→ EXERCISE: Copy every line of the data that includes the string "Adenylosuccinate".

SOURCE DATA START

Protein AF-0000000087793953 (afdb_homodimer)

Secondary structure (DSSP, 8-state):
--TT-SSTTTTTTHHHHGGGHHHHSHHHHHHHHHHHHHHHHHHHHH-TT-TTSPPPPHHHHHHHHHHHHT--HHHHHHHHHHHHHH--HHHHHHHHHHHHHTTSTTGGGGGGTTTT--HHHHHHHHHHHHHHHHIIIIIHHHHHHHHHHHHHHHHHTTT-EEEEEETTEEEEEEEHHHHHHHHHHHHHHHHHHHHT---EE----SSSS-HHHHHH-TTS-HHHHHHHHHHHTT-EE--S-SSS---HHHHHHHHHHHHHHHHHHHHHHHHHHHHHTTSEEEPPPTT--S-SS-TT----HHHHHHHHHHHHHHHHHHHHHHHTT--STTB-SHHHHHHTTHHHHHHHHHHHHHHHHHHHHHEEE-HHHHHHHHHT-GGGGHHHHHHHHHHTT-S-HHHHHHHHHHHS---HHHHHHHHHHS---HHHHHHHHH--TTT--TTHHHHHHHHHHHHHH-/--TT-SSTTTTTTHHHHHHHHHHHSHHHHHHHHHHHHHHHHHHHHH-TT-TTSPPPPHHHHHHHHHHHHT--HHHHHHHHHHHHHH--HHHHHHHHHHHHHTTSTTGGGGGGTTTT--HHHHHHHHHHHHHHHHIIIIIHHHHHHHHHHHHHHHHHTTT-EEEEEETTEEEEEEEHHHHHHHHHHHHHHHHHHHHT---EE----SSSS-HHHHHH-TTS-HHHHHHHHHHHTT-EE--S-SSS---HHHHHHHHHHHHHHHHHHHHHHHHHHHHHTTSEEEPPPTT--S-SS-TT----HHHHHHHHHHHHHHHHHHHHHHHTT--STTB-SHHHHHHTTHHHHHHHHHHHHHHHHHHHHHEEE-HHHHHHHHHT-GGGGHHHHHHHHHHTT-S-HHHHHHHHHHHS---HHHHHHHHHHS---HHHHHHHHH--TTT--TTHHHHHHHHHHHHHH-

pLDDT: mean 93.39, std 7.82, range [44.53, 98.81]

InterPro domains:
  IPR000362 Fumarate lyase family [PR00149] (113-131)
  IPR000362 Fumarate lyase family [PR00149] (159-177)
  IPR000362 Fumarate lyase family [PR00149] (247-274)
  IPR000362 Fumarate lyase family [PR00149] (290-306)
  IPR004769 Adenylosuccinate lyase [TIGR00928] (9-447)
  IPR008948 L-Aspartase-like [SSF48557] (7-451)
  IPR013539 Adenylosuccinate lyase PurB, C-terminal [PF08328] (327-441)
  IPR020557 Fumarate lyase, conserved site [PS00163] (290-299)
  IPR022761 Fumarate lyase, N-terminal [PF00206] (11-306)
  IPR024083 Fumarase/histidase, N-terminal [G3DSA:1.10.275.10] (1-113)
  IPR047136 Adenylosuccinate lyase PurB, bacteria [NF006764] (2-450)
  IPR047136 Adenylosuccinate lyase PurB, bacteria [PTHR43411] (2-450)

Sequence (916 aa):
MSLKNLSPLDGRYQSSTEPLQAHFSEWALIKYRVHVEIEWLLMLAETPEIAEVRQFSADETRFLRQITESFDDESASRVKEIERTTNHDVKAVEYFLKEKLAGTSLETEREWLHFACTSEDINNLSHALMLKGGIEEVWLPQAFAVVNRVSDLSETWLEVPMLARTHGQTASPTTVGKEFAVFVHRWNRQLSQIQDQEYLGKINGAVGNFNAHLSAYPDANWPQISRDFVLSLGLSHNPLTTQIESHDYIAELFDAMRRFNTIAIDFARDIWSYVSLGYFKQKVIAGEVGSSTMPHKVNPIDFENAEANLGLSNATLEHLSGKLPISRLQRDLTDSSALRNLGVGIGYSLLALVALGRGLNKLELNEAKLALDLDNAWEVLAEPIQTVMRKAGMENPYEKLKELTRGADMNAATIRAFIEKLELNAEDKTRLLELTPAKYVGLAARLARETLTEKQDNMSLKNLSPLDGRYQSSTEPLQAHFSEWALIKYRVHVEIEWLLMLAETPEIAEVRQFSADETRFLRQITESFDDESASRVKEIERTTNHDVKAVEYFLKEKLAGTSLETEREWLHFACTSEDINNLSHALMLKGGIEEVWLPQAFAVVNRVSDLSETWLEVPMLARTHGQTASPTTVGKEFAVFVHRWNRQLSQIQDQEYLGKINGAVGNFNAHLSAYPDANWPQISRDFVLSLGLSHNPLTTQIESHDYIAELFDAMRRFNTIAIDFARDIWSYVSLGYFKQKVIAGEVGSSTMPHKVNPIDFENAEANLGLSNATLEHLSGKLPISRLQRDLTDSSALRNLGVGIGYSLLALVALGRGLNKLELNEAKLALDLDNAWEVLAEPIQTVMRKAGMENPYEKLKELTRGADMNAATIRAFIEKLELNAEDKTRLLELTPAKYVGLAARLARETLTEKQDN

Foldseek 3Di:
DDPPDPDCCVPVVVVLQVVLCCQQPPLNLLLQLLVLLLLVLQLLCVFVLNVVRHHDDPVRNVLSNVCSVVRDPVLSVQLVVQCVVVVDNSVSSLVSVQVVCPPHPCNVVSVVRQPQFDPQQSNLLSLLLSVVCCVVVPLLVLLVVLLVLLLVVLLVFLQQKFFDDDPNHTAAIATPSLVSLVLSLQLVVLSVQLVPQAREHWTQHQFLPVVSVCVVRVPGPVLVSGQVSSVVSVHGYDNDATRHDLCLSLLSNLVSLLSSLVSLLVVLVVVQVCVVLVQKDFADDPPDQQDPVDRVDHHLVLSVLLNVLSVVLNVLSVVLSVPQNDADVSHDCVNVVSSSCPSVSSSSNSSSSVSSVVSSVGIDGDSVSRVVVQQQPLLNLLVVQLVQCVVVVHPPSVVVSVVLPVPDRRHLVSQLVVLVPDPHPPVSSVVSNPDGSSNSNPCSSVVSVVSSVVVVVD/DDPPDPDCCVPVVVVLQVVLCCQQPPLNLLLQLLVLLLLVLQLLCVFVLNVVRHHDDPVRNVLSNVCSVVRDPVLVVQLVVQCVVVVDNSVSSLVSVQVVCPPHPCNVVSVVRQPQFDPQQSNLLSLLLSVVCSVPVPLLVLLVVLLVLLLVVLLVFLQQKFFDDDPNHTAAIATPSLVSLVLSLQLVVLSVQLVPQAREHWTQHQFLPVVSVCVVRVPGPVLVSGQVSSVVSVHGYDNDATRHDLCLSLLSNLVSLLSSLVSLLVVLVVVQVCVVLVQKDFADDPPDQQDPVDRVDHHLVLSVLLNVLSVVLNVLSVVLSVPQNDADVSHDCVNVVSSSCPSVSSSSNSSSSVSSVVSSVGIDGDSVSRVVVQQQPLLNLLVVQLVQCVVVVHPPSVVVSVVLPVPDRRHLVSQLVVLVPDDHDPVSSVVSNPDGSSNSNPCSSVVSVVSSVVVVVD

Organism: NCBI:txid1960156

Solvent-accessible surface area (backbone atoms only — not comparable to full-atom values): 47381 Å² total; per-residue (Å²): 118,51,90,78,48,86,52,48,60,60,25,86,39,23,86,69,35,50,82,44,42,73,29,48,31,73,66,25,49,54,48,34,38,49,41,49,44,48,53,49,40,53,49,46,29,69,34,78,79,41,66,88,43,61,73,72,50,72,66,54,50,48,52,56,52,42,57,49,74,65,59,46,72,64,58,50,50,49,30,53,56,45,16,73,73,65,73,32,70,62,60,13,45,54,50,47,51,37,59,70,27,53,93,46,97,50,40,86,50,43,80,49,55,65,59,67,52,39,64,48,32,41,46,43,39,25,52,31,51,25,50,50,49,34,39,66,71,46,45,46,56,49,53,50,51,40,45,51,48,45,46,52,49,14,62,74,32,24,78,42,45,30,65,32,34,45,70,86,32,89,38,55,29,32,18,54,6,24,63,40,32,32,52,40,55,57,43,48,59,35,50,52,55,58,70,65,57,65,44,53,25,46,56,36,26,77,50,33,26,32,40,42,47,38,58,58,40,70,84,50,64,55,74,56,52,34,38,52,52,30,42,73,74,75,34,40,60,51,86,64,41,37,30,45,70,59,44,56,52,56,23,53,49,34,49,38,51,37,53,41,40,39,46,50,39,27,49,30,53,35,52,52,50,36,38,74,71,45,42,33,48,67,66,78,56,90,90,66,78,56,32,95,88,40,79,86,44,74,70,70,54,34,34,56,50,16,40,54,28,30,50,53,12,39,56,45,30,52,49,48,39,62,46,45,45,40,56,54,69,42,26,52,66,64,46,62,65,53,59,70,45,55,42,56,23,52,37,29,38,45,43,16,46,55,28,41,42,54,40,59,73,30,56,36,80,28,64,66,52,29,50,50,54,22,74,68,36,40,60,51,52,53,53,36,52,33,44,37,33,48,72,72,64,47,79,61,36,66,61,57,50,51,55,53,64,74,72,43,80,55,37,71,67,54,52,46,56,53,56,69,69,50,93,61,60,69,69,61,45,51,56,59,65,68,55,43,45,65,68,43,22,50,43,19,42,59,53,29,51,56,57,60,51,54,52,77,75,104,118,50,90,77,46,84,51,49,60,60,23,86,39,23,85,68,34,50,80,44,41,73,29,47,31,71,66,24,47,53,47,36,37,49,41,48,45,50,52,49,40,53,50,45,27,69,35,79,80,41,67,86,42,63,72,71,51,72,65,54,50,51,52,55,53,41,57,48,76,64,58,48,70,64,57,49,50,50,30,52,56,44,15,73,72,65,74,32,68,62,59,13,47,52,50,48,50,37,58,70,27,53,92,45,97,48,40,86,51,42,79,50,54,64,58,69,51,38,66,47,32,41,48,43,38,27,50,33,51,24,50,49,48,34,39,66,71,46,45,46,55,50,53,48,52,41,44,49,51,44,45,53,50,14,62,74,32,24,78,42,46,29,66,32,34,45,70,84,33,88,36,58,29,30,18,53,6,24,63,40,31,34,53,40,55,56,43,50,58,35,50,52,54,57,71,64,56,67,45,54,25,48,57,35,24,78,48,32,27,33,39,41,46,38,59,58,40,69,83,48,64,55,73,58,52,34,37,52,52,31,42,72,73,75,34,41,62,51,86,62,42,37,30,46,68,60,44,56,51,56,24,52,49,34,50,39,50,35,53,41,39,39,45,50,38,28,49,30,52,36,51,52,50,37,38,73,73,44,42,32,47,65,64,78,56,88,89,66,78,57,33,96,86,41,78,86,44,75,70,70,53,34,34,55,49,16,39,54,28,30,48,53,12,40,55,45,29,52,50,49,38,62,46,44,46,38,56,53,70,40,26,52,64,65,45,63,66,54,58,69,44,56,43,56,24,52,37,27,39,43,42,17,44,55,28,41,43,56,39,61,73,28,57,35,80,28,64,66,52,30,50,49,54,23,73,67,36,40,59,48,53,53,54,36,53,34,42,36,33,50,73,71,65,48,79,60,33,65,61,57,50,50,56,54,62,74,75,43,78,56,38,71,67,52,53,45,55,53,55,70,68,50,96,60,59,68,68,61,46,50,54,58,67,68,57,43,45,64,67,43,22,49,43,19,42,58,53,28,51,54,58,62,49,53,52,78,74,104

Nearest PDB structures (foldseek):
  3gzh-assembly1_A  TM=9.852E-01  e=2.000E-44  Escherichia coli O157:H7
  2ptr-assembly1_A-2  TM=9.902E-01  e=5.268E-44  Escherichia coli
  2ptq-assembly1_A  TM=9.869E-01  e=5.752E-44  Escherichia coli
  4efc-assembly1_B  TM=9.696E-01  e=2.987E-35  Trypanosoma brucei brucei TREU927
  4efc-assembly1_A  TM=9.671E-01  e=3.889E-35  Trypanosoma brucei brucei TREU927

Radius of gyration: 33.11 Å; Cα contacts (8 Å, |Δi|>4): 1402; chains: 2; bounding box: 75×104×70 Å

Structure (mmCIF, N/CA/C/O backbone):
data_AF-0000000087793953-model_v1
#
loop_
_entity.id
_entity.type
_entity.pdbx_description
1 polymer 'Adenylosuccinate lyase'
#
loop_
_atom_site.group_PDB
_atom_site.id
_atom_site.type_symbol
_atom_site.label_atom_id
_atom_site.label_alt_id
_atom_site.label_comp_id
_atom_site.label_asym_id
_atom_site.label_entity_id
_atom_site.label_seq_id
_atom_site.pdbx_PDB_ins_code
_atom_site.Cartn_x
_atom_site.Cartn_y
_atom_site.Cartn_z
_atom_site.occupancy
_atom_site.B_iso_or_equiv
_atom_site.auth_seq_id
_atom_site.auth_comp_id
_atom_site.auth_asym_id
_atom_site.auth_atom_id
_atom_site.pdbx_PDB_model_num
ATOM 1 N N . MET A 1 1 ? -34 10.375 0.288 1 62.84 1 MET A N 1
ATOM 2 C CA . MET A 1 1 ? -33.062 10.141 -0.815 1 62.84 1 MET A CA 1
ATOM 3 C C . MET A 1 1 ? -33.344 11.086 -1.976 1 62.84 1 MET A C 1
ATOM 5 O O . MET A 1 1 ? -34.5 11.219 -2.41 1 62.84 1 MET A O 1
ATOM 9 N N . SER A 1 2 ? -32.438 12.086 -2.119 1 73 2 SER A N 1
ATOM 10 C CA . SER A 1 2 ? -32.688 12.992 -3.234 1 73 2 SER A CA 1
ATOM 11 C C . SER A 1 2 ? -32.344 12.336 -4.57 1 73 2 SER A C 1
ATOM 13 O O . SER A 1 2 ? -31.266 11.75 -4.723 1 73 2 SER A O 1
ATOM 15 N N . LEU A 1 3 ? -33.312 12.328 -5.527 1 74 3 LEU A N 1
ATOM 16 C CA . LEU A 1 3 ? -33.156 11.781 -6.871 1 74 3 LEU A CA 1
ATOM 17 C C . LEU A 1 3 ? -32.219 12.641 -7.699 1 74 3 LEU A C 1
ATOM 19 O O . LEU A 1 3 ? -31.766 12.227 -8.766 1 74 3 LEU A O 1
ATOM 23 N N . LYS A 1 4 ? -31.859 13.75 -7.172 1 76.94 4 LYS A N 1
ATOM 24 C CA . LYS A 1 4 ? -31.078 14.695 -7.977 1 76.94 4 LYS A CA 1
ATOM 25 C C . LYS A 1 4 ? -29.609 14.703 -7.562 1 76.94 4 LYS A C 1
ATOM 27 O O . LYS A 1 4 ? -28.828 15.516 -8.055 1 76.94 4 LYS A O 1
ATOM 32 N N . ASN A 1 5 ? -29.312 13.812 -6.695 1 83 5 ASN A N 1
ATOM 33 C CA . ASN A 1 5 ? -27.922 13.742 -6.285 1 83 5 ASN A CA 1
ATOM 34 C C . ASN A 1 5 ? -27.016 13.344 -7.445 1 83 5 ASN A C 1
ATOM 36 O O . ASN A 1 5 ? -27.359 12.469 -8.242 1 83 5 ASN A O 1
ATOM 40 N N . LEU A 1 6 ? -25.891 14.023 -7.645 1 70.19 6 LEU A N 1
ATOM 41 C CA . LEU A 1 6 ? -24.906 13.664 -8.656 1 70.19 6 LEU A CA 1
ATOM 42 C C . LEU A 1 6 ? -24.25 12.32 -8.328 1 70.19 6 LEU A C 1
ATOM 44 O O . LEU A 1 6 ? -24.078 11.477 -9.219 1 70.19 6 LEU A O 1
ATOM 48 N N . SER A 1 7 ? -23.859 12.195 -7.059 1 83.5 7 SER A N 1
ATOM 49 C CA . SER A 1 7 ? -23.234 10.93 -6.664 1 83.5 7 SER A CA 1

SOURCE DATA END

→ OUTPUT BELOW:
  IPR004769 Adenylosuccinate lyase [TIGR00928] (9-447)
  IPR013539 Adenylosuccinate lyase PurB, C-terminal [PF08328] (327-441)
  IPR047136 Adenylosuccinate lyase PurB, bacteria [NF006764] (2-450)
  IPR047136 Adenylosuccinate lyase PurB, bacteria [PTHR43411] (2-450)
1 polymer 'Adenylosuccinate lyase'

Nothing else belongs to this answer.